Brown wasn’t a defendant. He testified last year that he studied the plaintiffs’ book when writing his best-seller but didn’t copy from it.

The “case should never have come to court in the first place” and was a waste of “time and money,” Random House Group Chief Executive Gail Rebuck said Wednesday in a statement.

IMAGE: Dan Brown
Jim Cole / AP file
Author Dan Brown, shown here last year, won his copyright infringment case on Wednesday.

“Misguided claims like the one that we have faced, and the appeal, are not good for authors, and not good for publishers,” she said. “But we are glad that the Court of Appeal has upheld the original judgment and that, once again, common sense and justice have prevailed, helping to ensure the future of creative writing in the UK.”

The authors now face legal bills of about $6 million.

Baigent and Leigh “expended a vast amount of skill and labor” on their book, their lawyers said. “That skill and labor is protectable.”

Brown testified for several days during the High Court hearing last year.

The claimants’ lawyer, Jonathan Rayner James, said that although the lawsuit had been against the publisher rather than the author, Brown was really the one on trial.
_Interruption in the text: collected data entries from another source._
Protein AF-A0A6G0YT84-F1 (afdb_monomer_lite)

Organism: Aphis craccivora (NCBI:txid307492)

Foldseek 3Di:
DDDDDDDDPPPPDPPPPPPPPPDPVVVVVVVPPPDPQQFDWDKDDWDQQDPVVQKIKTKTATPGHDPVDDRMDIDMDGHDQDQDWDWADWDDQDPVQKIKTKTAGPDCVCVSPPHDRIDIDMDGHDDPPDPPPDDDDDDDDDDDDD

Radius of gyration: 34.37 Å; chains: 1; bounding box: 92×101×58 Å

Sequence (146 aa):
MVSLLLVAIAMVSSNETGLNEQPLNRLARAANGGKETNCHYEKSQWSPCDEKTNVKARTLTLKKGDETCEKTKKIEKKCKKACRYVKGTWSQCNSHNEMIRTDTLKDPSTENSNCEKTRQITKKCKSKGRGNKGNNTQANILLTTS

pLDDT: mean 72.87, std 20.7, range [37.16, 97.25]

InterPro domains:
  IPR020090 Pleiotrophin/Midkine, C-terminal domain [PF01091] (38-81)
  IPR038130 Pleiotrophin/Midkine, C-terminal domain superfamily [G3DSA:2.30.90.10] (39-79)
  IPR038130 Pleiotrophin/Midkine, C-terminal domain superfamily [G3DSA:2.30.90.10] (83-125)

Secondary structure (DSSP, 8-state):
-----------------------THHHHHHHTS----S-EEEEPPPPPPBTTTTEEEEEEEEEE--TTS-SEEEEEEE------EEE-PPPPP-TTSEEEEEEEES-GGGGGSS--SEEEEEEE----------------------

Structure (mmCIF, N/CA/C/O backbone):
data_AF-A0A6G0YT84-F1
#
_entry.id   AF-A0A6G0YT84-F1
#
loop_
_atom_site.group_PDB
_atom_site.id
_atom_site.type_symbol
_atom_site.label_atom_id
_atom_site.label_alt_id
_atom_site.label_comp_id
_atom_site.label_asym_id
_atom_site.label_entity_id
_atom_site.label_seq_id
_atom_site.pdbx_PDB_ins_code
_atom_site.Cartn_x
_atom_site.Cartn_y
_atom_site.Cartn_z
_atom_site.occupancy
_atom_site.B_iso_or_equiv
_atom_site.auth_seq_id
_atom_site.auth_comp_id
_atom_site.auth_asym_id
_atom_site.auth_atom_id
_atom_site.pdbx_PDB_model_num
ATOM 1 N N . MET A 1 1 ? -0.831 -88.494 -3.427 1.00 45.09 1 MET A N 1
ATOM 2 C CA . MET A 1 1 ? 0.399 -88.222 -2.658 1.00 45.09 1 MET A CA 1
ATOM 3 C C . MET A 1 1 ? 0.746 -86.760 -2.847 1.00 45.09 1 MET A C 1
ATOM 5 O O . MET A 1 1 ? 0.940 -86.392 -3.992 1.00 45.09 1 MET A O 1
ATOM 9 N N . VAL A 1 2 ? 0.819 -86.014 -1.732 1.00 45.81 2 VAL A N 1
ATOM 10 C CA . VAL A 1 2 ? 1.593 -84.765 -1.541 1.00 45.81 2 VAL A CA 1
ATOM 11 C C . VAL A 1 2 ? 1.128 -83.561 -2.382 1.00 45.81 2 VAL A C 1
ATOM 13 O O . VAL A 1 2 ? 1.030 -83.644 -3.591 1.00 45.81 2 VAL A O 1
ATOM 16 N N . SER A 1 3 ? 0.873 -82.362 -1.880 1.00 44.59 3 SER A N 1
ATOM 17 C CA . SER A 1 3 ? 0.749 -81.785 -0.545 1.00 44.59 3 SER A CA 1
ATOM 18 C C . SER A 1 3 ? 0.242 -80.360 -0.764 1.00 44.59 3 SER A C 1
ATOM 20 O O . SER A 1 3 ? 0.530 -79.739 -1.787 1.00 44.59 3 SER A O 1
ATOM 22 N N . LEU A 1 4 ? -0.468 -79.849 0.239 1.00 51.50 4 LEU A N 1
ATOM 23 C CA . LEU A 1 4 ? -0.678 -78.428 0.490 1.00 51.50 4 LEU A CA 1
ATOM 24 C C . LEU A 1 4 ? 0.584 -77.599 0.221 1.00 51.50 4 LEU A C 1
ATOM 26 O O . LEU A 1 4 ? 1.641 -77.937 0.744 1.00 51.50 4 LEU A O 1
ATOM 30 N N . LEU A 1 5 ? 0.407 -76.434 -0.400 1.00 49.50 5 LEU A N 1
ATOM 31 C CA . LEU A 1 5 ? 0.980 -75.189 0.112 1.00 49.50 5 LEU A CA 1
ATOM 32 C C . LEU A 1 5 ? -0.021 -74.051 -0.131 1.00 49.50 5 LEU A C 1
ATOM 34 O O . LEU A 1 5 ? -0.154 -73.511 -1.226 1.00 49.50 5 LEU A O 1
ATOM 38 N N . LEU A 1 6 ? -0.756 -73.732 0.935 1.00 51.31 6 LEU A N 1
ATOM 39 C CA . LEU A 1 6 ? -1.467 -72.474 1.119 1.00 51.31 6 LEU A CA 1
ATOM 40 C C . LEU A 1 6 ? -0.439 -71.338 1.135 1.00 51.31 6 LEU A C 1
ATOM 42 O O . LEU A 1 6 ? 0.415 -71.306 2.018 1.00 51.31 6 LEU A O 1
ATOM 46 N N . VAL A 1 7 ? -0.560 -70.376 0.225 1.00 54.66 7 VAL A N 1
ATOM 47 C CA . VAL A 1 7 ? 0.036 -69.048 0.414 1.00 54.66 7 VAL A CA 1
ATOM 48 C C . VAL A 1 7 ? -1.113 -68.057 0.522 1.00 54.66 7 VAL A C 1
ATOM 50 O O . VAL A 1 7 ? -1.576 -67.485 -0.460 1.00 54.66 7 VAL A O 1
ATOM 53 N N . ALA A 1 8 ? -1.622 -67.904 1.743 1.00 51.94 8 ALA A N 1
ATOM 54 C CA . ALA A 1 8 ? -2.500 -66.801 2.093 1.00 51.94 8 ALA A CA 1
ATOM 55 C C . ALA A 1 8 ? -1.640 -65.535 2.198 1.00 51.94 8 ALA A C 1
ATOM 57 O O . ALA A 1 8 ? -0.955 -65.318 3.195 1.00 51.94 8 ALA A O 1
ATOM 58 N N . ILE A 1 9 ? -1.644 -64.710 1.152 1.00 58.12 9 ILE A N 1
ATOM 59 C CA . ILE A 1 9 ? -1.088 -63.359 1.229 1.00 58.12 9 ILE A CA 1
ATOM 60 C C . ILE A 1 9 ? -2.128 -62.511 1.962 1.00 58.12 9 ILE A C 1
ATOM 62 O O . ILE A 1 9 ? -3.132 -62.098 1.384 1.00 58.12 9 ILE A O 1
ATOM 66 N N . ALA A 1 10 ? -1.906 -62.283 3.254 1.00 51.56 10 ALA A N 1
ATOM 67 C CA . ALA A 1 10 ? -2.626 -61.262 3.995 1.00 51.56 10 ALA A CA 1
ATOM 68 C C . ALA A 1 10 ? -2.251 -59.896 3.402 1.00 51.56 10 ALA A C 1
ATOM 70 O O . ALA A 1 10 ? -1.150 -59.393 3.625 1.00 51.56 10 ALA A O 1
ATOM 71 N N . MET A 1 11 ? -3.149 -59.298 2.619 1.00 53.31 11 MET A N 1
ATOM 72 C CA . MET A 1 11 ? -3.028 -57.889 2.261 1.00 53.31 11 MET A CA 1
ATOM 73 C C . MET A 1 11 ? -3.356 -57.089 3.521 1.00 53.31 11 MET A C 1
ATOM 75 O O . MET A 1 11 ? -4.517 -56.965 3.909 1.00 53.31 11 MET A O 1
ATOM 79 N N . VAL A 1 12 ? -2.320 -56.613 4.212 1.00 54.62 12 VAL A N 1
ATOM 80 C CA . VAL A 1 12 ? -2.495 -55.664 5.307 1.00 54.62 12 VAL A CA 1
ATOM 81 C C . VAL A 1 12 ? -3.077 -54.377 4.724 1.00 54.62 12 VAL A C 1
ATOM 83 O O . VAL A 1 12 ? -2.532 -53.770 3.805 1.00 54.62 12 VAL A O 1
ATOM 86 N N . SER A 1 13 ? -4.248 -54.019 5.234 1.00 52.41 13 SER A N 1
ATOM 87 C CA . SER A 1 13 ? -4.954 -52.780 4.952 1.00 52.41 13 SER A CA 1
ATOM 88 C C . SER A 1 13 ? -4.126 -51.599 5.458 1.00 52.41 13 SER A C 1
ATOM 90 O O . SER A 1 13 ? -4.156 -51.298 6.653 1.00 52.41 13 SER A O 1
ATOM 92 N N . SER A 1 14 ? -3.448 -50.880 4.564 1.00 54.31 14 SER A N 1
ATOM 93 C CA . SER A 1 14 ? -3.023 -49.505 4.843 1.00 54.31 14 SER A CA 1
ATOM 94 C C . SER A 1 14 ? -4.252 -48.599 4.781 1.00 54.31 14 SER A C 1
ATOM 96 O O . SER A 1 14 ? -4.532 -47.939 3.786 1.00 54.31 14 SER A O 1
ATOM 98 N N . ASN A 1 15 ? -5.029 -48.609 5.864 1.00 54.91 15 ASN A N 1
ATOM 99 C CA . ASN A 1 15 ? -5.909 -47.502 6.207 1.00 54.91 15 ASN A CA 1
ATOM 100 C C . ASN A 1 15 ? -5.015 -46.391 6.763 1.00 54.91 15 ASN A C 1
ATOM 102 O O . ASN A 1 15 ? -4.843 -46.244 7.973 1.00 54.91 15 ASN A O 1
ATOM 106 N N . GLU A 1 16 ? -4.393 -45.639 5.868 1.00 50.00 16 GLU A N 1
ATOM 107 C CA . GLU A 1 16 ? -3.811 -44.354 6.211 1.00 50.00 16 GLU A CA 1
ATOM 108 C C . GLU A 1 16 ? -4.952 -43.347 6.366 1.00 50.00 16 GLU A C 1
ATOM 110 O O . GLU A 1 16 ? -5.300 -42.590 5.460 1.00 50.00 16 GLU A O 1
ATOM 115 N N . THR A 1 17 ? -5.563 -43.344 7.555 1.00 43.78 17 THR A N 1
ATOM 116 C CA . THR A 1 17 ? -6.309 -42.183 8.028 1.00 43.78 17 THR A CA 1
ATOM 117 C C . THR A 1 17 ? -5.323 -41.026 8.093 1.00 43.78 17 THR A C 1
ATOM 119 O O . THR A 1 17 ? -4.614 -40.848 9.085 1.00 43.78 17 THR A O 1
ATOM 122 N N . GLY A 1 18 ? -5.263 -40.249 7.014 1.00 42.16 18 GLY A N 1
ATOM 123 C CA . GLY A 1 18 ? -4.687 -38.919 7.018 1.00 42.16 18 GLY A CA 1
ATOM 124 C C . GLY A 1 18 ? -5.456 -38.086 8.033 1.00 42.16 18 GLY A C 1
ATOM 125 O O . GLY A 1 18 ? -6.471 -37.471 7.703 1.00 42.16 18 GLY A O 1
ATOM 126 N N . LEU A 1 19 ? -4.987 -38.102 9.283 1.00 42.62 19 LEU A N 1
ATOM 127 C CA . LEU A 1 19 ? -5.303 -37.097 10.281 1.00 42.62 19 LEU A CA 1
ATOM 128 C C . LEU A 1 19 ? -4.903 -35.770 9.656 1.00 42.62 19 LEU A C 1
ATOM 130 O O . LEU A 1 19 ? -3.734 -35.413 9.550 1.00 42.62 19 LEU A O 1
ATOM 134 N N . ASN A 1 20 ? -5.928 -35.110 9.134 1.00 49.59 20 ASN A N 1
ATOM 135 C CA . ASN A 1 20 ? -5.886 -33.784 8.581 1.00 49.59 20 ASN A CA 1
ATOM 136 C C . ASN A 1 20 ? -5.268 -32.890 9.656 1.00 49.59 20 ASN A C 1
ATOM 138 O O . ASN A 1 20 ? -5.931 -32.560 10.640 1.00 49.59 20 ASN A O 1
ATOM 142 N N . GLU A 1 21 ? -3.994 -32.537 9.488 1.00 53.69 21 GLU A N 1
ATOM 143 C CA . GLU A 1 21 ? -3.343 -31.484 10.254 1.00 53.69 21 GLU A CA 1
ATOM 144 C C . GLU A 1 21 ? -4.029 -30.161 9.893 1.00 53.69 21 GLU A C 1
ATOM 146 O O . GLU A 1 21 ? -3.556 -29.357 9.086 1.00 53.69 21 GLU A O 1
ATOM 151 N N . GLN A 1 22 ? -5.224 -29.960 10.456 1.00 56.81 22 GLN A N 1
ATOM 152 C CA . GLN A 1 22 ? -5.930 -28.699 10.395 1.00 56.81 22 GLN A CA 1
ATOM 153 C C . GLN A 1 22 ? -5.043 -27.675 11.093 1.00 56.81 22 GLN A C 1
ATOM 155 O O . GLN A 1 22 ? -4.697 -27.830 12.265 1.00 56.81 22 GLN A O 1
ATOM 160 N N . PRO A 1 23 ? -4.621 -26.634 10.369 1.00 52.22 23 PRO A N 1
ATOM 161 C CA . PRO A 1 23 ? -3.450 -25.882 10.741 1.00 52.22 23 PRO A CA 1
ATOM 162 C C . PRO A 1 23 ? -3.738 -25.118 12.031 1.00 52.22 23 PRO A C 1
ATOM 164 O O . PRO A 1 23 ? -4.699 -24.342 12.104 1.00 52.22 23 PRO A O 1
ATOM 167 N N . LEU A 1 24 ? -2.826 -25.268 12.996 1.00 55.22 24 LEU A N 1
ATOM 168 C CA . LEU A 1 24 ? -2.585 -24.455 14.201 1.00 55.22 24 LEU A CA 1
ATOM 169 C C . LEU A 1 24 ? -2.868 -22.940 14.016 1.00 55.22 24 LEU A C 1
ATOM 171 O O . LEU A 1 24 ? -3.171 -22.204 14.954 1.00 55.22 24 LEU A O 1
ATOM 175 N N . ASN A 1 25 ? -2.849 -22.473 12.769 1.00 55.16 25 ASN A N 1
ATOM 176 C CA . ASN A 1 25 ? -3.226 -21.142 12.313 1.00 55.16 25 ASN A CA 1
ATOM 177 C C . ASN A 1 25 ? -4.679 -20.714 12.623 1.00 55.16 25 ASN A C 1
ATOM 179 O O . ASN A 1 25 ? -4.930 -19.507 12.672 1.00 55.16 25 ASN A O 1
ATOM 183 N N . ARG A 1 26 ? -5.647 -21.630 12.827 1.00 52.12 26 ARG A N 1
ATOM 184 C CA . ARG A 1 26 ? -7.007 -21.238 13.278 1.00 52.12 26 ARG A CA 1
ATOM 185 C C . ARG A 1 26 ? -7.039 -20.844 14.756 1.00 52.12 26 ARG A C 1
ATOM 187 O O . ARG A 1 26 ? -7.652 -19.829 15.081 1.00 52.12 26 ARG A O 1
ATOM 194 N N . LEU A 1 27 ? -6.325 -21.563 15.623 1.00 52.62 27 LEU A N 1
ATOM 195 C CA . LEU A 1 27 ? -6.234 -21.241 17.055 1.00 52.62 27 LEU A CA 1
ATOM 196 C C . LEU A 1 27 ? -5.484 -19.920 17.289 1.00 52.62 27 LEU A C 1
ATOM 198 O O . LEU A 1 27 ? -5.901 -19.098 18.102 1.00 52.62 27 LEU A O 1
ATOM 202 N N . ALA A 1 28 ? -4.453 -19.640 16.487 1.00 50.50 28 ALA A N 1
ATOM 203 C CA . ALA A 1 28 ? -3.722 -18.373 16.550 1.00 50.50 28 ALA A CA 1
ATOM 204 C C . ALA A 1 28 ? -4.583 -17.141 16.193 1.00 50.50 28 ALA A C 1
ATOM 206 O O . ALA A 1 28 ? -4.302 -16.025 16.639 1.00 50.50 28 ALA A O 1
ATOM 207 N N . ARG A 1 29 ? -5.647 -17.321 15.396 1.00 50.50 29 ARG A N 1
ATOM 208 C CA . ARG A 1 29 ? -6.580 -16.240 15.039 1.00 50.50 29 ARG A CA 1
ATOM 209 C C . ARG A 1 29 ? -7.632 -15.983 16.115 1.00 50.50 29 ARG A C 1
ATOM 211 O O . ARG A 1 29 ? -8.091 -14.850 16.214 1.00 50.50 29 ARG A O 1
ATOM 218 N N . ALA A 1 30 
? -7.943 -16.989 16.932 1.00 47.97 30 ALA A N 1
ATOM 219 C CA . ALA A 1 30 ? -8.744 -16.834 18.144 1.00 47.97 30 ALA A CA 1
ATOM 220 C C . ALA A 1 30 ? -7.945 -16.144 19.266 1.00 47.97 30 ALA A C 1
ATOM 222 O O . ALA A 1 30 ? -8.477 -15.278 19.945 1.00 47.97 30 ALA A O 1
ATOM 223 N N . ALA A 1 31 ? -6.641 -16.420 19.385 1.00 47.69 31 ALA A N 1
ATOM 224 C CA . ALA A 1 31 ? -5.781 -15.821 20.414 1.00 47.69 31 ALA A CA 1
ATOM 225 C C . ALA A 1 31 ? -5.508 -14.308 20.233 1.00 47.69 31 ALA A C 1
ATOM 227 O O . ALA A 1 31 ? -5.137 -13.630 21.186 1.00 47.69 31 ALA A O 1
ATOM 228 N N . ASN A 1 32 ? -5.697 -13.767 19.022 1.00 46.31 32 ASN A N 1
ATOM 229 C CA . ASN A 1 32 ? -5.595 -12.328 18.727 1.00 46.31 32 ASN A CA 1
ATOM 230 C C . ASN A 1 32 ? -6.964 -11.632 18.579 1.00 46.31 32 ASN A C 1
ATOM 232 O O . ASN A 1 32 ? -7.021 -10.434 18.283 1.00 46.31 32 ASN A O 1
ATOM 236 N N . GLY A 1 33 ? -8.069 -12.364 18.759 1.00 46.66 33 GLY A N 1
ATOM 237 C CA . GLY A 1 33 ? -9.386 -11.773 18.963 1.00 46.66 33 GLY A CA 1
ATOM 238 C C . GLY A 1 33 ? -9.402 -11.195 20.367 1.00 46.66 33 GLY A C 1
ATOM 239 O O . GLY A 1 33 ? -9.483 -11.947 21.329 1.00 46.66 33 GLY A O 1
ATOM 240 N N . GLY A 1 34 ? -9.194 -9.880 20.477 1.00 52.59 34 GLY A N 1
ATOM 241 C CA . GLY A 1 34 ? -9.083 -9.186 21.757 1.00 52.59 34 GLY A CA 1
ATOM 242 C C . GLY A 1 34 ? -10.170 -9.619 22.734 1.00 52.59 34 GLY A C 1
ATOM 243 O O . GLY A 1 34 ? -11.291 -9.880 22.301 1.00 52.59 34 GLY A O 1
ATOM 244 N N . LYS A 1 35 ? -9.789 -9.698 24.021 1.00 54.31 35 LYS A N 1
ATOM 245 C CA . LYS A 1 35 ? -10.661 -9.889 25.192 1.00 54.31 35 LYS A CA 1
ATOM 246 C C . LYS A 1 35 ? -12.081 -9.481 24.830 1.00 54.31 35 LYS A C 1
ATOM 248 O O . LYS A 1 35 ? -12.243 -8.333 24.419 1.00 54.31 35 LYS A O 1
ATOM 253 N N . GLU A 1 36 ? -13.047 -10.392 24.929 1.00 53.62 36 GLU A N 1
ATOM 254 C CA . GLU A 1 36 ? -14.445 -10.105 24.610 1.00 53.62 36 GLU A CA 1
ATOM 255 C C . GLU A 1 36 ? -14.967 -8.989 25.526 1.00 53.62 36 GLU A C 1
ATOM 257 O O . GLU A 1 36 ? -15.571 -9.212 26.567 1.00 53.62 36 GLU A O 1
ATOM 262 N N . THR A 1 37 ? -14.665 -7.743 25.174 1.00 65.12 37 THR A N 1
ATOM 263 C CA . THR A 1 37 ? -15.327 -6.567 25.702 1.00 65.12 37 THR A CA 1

During a hearing earlier this year, Rayner James said issues remained about the role of Brown’s wife, Blythe, who did much of the research. She didn’t testify at the High Court hearing. Brown said he wanted to protect his wife from publicity.

In April, Justice Peter Smith ruled that Random House had not breached the copyright. Smith said the claim was based on a “selective number of facts and ideas artificially taken out of (the book) for the purpose of the litigation.”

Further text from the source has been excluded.